- [Data extract]:
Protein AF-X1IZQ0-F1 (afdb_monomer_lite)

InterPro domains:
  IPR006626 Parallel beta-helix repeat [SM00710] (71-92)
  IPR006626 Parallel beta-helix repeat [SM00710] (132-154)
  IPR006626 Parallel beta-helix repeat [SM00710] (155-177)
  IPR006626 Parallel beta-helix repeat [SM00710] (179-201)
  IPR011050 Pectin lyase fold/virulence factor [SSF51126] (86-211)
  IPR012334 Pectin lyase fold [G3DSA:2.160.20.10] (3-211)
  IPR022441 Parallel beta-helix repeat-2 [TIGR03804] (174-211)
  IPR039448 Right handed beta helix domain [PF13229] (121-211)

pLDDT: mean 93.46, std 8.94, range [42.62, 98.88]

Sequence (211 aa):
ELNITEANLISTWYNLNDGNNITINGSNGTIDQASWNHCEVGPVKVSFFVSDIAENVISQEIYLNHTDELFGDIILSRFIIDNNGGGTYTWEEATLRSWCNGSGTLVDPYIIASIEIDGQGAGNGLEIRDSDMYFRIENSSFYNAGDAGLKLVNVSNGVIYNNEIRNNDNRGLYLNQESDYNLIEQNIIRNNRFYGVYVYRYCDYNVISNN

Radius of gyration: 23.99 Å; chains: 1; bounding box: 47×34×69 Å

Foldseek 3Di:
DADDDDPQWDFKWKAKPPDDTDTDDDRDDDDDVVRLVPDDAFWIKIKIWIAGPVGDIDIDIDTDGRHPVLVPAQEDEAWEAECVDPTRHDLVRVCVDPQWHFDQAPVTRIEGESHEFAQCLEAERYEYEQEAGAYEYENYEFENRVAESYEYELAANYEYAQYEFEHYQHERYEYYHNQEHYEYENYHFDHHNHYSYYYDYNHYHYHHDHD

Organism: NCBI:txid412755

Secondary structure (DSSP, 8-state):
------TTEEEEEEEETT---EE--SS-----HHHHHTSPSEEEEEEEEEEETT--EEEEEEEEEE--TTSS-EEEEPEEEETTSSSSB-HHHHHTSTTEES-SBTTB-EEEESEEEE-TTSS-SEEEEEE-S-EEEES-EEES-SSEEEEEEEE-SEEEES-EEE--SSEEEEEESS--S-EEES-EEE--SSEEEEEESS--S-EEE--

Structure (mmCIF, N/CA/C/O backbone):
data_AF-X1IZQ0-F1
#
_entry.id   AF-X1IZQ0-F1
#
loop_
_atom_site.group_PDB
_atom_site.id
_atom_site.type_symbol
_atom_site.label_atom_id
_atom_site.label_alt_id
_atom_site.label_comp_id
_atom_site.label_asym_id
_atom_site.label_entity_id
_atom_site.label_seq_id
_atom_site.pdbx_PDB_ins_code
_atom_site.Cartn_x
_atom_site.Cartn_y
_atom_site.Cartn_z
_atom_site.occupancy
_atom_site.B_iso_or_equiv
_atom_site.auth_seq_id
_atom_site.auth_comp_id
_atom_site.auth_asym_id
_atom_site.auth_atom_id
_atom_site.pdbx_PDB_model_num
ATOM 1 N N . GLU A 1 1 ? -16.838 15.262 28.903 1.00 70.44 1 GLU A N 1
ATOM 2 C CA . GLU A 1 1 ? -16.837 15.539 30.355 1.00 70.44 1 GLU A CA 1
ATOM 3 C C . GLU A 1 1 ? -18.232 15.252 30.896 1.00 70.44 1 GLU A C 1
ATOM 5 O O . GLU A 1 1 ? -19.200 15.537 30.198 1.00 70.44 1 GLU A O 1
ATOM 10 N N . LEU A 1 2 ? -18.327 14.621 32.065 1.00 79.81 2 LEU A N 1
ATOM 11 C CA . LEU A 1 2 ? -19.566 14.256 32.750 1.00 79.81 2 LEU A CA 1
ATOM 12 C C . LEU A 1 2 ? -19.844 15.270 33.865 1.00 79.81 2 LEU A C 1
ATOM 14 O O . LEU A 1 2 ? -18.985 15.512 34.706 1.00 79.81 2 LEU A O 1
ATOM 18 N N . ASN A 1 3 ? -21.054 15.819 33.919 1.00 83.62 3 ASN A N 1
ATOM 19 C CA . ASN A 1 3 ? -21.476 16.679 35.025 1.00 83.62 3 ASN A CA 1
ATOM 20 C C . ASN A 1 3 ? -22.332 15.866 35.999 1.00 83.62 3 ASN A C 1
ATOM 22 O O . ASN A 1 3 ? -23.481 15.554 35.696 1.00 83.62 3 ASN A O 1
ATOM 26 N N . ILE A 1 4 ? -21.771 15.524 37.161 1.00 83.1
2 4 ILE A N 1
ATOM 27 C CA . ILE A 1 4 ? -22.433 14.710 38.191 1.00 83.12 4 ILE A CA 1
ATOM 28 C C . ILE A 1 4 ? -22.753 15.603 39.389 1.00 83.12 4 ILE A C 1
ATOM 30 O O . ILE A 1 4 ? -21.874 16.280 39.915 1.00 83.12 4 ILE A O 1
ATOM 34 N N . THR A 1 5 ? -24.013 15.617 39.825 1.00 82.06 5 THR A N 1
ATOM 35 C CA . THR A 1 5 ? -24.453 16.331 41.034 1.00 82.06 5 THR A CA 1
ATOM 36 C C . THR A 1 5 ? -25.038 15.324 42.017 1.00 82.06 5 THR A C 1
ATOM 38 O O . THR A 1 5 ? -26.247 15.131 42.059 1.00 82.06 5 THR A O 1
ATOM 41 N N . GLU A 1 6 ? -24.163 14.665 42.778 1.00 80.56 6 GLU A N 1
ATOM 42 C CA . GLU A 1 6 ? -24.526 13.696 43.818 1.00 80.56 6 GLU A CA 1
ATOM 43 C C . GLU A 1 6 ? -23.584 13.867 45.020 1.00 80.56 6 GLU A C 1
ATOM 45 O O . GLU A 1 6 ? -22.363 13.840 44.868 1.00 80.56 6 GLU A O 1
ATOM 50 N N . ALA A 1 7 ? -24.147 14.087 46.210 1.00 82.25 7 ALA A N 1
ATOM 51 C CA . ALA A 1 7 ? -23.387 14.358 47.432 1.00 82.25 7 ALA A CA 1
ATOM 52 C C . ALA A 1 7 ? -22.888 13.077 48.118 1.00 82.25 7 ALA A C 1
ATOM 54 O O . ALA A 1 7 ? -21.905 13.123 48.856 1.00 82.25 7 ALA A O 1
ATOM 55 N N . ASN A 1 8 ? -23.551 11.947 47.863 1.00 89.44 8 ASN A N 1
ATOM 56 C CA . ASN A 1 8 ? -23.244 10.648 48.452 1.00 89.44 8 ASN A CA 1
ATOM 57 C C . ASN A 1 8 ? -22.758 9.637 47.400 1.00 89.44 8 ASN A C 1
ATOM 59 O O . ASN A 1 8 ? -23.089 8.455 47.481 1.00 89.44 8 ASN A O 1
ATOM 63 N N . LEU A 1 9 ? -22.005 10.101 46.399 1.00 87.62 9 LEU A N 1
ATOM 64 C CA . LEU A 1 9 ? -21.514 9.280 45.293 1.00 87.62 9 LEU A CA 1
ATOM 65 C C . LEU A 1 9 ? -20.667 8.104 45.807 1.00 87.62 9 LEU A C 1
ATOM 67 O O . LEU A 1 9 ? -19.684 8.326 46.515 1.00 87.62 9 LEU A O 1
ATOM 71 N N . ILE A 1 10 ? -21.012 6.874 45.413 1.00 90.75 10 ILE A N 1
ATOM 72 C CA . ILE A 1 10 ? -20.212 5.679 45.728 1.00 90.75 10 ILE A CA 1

...

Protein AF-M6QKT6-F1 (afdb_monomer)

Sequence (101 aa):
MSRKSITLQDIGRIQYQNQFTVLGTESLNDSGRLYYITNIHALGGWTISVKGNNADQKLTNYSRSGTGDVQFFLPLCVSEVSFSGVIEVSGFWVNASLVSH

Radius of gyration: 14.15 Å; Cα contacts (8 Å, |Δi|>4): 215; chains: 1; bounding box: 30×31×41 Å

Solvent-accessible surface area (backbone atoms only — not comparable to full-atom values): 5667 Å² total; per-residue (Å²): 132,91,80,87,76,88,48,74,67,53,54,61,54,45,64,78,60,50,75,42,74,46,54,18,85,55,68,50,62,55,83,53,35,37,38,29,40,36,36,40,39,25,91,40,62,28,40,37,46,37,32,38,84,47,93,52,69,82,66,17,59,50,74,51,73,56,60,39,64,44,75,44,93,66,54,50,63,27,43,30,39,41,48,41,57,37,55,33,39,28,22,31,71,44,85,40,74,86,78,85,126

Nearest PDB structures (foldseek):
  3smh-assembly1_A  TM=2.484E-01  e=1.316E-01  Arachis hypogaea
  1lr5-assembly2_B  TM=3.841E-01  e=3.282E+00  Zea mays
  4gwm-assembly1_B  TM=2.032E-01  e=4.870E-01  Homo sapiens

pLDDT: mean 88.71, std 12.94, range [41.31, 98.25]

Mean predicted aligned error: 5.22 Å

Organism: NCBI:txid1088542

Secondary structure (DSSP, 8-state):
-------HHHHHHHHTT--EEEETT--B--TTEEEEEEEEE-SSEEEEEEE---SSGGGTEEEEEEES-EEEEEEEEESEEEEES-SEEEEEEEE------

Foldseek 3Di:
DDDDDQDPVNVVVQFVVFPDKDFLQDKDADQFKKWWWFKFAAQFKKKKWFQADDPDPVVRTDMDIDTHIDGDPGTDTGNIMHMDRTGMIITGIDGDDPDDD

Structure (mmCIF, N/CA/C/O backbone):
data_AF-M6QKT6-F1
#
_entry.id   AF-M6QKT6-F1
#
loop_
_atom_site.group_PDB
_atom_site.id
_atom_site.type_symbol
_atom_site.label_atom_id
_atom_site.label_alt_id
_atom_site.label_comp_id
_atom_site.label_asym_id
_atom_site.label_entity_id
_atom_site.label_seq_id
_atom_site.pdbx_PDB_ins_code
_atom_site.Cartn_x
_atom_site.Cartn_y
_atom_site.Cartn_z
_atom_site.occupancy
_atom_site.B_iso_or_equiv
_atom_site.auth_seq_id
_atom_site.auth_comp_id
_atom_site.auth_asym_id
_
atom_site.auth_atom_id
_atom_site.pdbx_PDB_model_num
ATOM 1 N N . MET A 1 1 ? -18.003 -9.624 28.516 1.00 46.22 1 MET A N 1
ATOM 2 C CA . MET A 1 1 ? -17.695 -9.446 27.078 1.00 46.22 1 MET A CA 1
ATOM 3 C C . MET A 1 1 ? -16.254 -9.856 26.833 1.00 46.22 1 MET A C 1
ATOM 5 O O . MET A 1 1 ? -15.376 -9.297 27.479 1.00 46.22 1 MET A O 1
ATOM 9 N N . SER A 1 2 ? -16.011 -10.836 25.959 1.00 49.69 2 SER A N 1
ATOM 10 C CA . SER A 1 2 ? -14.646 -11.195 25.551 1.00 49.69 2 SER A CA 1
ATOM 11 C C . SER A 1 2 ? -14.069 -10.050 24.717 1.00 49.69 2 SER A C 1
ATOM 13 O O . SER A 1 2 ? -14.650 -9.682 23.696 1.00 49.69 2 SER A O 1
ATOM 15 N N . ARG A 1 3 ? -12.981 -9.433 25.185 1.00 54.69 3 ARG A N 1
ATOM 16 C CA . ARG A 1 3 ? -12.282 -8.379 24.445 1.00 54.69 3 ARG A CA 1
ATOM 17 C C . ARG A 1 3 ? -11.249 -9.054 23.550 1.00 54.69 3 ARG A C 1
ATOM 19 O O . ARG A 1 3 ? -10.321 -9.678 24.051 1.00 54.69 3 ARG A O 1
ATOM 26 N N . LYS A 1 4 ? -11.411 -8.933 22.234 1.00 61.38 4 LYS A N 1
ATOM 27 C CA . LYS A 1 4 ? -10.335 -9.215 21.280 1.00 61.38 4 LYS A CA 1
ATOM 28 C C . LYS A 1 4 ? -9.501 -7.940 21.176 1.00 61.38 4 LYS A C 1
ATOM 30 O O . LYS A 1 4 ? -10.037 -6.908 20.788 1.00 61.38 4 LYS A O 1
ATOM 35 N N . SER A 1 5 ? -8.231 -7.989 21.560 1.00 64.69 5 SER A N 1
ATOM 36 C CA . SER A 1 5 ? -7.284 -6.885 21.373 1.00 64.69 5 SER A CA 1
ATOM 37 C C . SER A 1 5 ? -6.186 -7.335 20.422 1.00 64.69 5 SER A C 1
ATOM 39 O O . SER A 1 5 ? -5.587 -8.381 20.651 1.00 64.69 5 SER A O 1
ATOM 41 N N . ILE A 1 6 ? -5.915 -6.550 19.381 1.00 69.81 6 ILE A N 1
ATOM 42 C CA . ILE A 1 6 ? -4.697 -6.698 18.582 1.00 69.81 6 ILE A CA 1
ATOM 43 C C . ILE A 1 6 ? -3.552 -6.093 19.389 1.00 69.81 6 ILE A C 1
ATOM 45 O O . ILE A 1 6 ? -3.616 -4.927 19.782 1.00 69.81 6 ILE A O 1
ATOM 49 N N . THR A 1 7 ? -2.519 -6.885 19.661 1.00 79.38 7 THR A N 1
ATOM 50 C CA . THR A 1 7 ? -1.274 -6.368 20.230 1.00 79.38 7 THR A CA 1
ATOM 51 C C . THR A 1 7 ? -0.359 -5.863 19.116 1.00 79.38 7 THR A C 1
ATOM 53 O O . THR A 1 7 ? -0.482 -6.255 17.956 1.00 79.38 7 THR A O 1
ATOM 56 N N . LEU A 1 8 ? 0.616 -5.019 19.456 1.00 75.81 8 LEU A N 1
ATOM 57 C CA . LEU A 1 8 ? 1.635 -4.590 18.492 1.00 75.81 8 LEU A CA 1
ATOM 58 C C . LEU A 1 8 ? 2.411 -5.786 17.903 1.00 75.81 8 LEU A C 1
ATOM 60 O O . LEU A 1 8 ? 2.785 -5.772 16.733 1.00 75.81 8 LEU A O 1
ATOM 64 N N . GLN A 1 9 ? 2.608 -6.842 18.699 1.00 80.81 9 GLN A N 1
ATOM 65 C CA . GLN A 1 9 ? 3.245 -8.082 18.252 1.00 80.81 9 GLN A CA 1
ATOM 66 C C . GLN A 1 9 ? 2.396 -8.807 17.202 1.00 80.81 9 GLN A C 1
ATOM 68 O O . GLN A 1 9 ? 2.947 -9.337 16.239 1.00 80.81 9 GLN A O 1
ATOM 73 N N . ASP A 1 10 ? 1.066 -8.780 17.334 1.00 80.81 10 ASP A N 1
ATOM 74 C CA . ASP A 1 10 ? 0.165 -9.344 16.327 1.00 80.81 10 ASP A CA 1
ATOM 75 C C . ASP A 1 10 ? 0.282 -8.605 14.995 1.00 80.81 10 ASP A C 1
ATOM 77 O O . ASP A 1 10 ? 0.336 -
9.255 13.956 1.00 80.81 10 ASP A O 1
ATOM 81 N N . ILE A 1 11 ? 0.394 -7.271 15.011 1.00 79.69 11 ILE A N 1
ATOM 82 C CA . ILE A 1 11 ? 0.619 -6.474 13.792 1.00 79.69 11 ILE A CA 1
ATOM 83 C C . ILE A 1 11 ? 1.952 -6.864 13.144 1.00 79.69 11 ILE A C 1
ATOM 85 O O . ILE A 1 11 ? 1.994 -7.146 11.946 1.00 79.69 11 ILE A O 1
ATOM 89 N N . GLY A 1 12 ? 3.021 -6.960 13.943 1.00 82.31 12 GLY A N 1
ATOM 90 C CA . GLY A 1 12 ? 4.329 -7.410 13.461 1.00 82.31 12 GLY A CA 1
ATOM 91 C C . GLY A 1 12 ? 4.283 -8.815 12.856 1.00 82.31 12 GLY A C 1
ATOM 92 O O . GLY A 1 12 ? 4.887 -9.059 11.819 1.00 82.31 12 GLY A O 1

- [What to work on]:
Please reproduce exactly the lines in the listing above from the one containing "Protein AF-X1IZQ0-F1 (afdb_monomer_lite)" through the one containing "Organism: NCBI:txid412755", both included, and nothing more.

- [Solution to the exercise]:
Protein AF-X1IZQ0-F1 (afdb_monomer_lite)

InterPro domains:
  IPR006626 Parallel beta-helix repeat [SM00710] (71-92)
  IPR006626 Parallel beta-helix repeat [SM00710] (132-154)
  IPR006626 Parallel beta-helix repeat [SM00710] (155-177)
  IPR006626 Parallel beta-helix repeat [SM00710] (179-201)
  IPR011050 Pectin lyase fold/virulence factor [SSF51126] (86-211)
  IPR012334 Pectin lyase fold [G3DSA:2.160.20.10] (3-211)
  IPR022441 Parallel beta-helix repeat-2 [TIGR03804] (174-211)
  IPR039448 Right handed beta helix domain [PF13229] (121-211)

pLDDT: mean 93.46, std 8.94, range [42.62, 98.88]

Sequence (211 aa):
ELNITEANLISTWYNLNDGNNITINGSNGTIDQASWNHCEVGPVKVSFFVSDIAENVISQEIYLNHTDELFGDIILSRFIIDNNGGGTYTWEEATLRSWCNGSGTLVDPYIIASIEIDGQGAGNGLEIRDSDMYFRIENSSFYNAGDAGLKLVNVSNGVIYNNEIRNNDNRGLYLNQESDYNLIEQNIIRNNRFYGVYVYRYCDYNVISNN

Radius of gyration: 23.99 Å; chains: 1; bounding box: 47×34×69 Å

Foldseek 3Di:
DADDDDPQWDFKWKAKPPDDTDTDDDRDDDDDVVRLVPDDAFWIKIKIWIAGPVGDIDIDIDTDGRHPVLVPAQEDEAWEAECVDPTRHDLVRVCVDPQWHFDQAPVTRIEGESHEFAQCLEAERYEYEQEAGAYEYENYEFENRVAESYEYELAANYEYAQYEFEHYQHERYEYYHNQEHYEYENYHFDHHNHYSYYYDYNHYHYHHDHD

Organism: NCBI:txid412755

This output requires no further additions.